その5 炎のゴーフレット

「ならちょっと右手を貸して」


 何だろう。

 俺は右手を出す。

 彩葉ちゃんは俺の右手を可愛い両手で掴んで。

 次の瞬間むにゅっと感触。


 えっ!

 彩葉ちゃんの左胸に俺の手が押し当てられている。

 おいおいおい。

 しかも水着の下にパット入れてないから乳首までわかるぞ感触で。


「おかしいのはわかっているのよ。実際その辺のよぼよぼのおばあちゃんの二倍の年齢で女子高生なんてやっているのは変だって。でも何故か蒼生には酷い事されたのに見るとドキドキするし。

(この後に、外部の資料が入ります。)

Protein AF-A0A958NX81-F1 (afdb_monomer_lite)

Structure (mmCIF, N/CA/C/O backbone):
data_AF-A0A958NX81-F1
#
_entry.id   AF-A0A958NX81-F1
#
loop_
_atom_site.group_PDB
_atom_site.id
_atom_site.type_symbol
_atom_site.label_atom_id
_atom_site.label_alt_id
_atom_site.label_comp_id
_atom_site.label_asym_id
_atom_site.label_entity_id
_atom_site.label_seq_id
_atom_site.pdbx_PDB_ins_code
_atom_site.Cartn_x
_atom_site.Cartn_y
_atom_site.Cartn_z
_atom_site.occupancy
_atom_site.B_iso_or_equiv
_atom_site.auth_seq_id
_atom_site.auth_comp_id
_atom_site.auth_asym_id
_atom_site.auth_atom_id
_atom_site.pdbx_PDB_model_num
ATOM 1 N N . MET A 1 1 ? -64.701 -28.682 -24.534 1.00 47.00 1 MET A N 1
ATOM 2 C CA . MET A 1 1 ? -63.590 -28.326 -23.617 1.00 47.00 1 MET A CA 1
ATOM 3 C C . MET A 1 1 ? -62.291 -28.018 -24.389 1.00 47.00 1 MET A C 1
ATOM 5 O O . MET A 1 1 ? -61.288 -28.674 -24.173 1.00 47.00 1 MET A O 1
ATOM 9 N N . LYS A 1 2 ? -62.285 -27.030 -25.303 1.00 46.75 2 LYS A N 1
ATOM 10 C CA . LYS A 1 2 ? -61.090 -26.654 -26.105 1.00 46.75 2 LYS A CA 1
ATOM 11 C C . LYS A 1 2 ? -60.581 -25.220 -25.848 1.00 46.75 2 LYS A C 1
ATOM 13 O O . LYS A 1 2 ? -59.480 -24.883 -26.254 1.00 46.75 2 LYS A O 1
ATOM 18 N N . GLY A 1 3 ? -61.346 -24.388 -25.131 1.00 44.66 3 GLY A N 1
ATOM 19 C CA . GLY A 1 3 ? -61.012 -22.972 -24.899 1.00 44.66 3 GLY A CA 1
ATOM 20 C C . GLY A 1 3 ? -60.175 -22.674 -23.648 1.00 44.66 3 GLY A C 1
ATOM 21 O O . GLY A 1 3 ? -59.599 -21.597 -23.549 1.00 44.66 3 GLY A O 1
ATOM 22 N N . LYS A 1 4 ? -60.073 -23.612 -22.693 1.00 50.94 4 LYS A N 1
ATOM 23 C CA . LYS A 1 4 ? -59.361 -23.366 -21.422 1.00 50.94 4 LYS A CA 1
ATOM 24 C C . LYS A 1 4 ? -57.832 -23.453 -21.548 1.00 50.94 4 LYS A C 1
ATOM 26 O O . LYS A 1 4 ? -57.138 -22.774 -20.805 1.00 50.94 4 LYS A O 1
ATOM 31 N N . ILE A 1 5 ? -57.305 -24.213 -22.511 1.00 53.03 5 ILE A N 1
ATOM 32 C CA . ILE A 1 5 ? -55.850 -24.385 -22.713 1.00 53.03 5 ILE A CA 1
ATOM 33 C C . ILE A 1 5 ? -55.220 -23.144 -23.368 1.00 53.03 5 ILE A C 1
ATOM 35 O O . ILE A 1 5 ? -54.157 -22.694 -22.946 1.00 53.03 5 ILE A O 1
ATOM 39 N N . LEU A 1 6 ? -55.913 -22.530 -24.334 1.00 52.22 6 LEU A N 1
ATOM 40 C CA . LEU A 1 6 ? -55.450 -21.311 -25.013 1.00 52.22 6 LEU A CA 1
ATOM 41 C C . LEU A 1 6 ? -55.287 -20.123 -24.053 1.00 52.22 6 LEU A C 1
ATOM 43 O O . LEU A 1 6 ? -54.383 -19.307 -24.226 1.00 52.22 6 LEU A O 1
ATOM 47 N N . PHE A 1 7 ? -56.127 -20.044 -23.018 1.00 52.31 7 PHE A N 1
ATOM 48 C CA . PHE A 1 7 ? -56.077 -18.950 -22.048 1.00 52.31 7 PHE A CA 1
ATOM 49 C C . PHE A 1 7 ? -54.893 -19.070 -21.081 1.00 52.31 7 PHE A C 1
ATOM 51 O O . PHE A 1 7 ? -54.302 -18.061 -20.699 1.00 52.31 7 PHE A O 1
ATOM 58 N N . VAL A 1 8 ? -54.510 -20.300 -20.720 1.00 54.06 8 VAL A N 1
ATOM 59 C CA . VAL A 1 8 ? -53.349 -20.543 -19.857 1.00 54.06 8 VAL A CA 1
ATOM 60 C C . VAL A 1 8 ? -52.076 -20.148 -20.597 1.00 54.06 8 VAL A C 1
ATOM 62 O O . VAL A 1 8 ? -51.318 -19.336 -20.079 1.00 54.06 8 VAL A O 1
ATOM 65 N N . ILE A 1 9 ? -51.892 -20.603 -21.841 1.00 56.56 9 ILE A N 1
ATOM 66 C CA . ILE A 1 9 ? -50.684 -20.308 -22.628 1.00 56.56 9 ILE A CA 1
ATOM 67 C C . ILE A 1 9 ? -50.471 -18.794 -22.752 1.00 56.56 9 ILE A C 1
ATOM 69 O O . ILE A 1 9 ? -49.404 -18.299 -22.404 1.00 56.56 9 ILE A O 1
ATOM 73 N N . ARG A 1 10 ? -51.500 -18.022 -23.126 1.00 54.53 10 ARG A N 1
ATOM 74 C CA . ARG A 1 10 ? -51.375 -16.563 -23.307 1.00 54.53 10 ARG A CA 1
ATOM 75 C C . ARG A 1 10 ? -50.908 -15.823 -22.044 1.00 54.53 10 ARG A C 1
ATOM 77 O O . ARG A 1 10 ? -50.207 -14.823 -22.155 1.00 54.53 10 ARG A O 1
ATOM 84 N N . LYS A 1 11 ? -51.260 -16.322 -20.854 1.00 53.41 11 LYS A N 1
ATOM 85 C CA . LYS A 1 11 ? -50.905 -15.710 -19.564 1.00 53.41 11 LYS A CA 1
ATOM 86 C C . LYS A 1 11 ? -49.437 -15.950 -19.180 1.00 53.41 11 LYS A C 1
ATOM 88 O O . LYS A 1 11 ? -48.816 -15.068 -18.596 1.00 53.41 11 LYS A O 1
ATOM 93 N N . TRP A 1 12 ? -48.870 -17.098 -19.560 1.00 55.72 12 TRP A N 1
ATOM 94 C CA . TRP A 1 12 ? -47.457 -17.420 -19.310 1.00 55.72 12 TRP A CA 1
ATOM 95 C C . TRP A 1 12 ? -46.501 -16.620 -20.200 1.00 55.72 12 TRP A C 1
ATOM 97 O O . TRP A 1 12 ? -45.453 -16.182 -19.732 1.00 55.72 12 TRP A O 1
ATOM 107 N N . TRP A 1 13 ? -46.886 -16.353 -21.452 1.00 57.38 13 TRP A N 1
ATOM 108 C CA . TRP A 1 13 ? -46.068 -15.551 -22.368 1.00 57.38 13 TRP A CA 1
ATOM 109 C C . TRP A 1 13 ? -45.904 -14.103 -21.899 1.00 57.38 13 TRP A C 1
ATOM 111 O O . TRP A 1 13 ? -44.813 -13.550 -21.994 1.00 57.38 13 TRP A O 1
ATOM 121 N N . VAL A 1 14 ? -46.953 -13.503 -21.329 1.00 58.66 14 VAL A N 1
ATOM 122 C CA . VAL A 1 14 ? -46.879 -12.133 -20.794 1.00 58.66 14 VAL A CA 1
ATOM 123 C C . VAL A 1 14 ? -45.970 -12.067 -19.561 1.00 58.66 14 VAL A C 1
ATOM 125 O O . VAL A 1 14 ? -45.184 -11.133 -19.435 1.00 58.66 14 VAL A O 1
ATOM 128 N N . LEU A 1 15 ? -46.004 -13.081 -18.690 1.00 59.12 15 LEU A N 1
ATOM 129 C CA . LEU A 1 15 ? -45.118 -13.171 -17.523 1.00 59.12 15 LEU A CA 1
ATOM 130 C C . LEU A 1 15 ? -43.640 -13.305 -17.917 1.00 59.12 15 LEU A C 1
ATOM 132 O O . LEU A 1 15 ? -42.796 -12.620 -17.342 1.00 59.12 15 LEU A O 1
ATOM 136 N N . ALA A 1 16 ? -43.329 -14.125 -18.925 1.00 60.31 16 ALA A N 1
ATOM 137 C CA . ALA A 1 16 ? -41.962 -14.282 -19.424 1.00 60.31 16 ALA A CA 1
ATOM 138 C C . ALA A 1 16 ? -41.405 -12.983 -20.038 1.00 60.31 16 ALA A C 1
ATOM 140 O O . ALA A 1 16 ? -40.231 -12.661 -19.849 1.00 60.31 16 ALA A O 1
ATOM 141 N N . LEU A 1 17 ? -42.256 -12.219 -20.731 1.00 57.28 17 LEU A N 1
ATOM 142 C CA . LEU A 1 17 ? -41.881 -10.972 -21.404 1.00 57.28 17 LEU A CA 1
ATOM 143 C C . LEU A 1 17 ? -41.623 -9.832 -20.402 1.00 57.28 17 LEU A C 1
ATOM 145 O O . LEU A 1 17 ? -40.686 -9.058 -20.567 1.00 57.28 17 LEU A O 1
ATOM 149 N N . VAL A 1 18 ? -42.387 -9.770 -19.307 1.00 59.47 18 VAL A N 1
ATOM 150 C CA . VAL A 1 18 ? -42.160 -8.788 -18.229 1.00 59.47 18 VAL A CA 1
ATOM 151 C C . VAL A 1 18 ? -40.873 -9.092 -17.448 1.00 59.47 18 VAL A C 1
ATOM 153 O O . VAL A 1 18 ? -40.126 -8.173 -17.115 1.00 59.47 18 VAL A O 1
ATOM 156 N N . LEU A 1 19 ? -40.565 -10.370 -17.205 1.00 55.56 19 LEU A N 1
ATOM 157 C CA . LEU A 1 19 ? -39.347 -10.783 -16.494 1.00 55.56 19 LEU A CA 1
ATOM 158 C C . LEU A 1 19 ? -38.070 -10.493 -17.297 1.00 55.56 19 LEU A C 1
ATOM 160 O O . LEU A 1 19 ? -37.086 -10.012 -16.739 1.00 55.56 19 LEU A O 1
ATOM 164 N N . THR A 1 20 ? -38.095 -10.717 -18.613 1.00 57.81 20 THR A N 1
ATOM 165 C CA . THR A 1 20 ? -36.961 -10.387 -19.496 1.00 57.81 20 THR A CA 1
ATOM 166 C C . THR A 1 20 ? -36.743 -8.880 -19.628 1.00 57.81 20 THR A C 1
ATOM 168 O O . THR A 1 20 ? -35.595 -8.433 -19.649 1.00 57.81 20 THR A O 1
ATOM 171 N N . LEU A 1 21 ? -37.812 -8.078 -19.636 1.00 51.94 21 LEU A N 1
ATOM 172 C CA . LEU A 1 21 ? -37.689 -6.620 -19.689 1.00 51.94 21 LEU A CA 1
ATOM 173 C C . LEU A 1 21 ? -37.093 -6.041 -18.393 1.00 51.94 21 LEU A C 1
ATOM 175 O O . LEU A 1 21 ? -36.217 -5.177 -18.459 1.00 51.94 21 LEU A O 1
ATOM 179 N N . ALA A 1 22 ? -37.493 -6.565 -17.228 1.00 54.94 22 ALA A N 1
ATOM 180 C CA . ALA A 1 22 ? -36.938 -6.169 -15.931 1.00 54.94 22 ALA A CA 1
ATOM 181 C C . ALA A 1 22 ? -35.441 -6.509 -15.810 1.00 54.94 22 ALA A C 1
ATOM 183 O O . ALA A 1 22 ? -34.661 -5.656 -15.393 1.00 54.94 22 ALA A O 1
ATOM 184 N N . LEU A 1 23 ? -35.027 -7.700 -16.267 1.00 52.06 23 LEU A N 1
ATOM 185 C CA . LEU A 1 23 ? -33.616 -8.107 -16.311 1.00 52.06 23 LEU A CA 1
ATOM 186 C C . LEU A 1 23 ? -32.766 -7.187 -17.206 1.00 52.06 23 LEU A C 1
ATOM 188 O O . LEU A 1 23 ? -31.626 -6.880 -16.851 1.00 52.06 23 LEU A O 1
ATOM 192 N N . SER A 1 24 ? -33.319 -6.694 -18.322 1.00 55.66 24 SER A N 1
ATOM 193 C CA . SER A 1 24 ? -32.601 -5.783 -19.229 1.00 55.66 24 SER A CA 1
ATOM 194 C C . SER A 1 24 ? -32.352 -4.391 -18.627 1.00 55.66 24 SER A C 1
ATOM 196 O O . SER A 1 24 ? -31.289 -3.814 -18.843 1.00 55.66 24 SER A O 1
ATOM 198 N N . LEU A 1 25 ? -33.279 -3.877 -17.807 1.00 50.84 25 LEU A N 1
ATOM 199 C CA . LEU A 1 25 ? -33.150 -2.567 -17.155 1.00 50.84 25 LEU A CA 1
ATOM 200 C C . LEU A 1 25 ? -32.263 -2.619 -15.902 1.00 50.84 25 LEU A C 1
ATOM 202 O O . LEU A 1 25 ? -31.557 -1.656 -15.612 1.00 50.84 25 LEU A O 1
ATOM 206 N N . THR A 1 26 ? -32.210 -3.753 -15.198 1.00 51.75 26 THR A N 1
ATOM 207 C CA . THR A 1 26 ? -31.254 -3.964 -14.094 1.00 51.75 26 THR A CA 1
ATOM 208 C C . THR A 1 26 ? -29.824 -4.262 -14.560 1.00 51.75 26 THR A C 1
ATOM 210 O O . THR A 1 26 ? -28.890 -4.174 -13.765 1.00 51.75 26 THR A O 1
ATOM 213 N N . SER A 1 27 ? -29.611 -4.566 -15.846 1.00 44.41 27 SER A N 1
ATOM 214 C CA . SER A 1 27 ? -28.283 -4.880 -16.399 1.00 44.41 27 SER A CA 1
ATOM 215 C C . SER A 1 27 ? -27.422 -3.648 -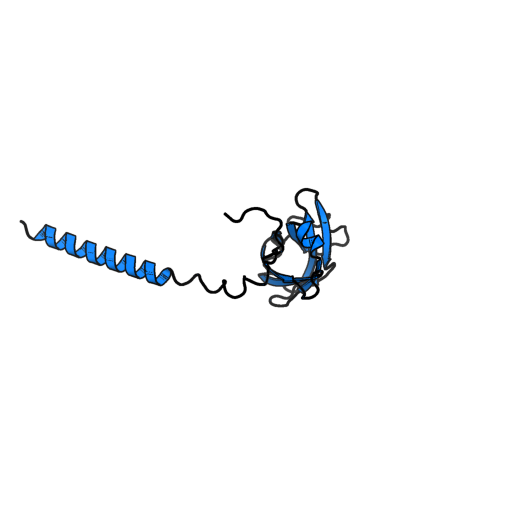16.730 1.00 44.41 27 SER A C 1
ATOM 217 O O . SER A 1 27 ? -26.253 -3.805 -17.080 1.00 44.41 27 SER A O 1
ATOM 219 N N . CYS A 1 28 ? -27.941 -2.424 -16.596 1.00 51.38 28 CYS A N 1
ATOM 220 C CA . CYS A 1 28 ? -27.198 -1.196 -16.914 1.00 51.38 28 CYS A CA 1
ATOM 221 C C . CYS A 1 28 ? -26.664 -0.437 -15.686 1.00 51.38 28 CYS A C 1
ATOM 223 O O . CYS A 1 28 ? -26.320 0.734 -15.802 1.00 51.38 28 CYS A O 1
ATOM 225 N N . SER A 1 29 ? -26.532 -1.083 -14.520 1.00 48.25 29 SER A N 1
ATOM 226 C CA . SER A 1 29 ? -25.943 -0.440 -13.328 1.00 48.25 29 SER A CA 1
ATOM 227 C C . SER A 1 29 ? -24.441 -0.703 -13.123 1.00 48.25 29 SER A C 1
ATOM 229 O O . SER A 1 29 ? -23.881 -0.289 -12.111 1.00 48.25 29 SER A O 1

 今だって心臓がドキドキしているの、感触でわかるでしょ」


 悪いが俺の脳はそれどころじゃ無い。

 水着の上の感触を味わうのにリソースの全てを割いている状態だ。


「女子高生の身体だとやっぱり考え方も女子高生っぽくなるのかな」

 おい俺の手を押し当てないでくれ。

 いや押し当てられていて幸せだ。

 ただここでリアクション起こすと不味いだろう。

 あくまで動かさずそのままの感触を楽しむ感じで。


「蒼生はどう思う。変だよね。おかしいよね」

「別に。俺も彩葉ちゃん好きだしさ。教室で最初見た時から可愛いと思ったし」

「でももうすぐ二百歳よ」

「俺だって元は中年の駄目男だしさ。そんなの関係無い」

「でも知佳や和花ちゃんに悪いし」


 おいおい。

 その名前を持ち出さないでくれ。


「和花ちゃんなんて今日、これでもかという感じで攻めている感じだしね。知佳も口では色々言っているけれど蒼生の事が好きなのはもう見て丸わかりだし」


 そうなのか。

 あいつは単にエロ体験したいだけじゃないのか。


「選ぶのは蒼生だし、魔女社会は一般の常識無視なんてところもあるけれど」

 常識無視はわかっている。

 何せ毎日叔母である筈の朱莉さんに吸い尽くされているからな。

 まああれは俺の身体を完全にするためもあるんだけれども。


「あ、二人が戻ってくるわ。それじゃまた」

 さっと俺も手を引っ込める。

 二人が見える範囲に戻ってきた。


「どうだった?」

「向こうはカップルばかりで何か変な雰囲気でさ、戻って来ちゃった」

「何かイヤらしい感じです」


 どきっ。

 まさにそんな感じの事を今やっていたからな。


「それじゃそろそろ内風呂も探検しに行くか」

「そうだね」


 そんな訳で俺はバーデゾーンで三人と別れ、男湯へ。

 うん、こっちは見るべきものは特に無いな。

 お湯だけつかってさっさとあがろう。

 そんな訳でさっさと上がって土産物屋を物色。


 何だこれ。

 当たり付きゴーフレットか。

 クリーム味のゴーフレットに混じって一つだけ唐辛子入りの炎のゴーフレットが入っているようだ。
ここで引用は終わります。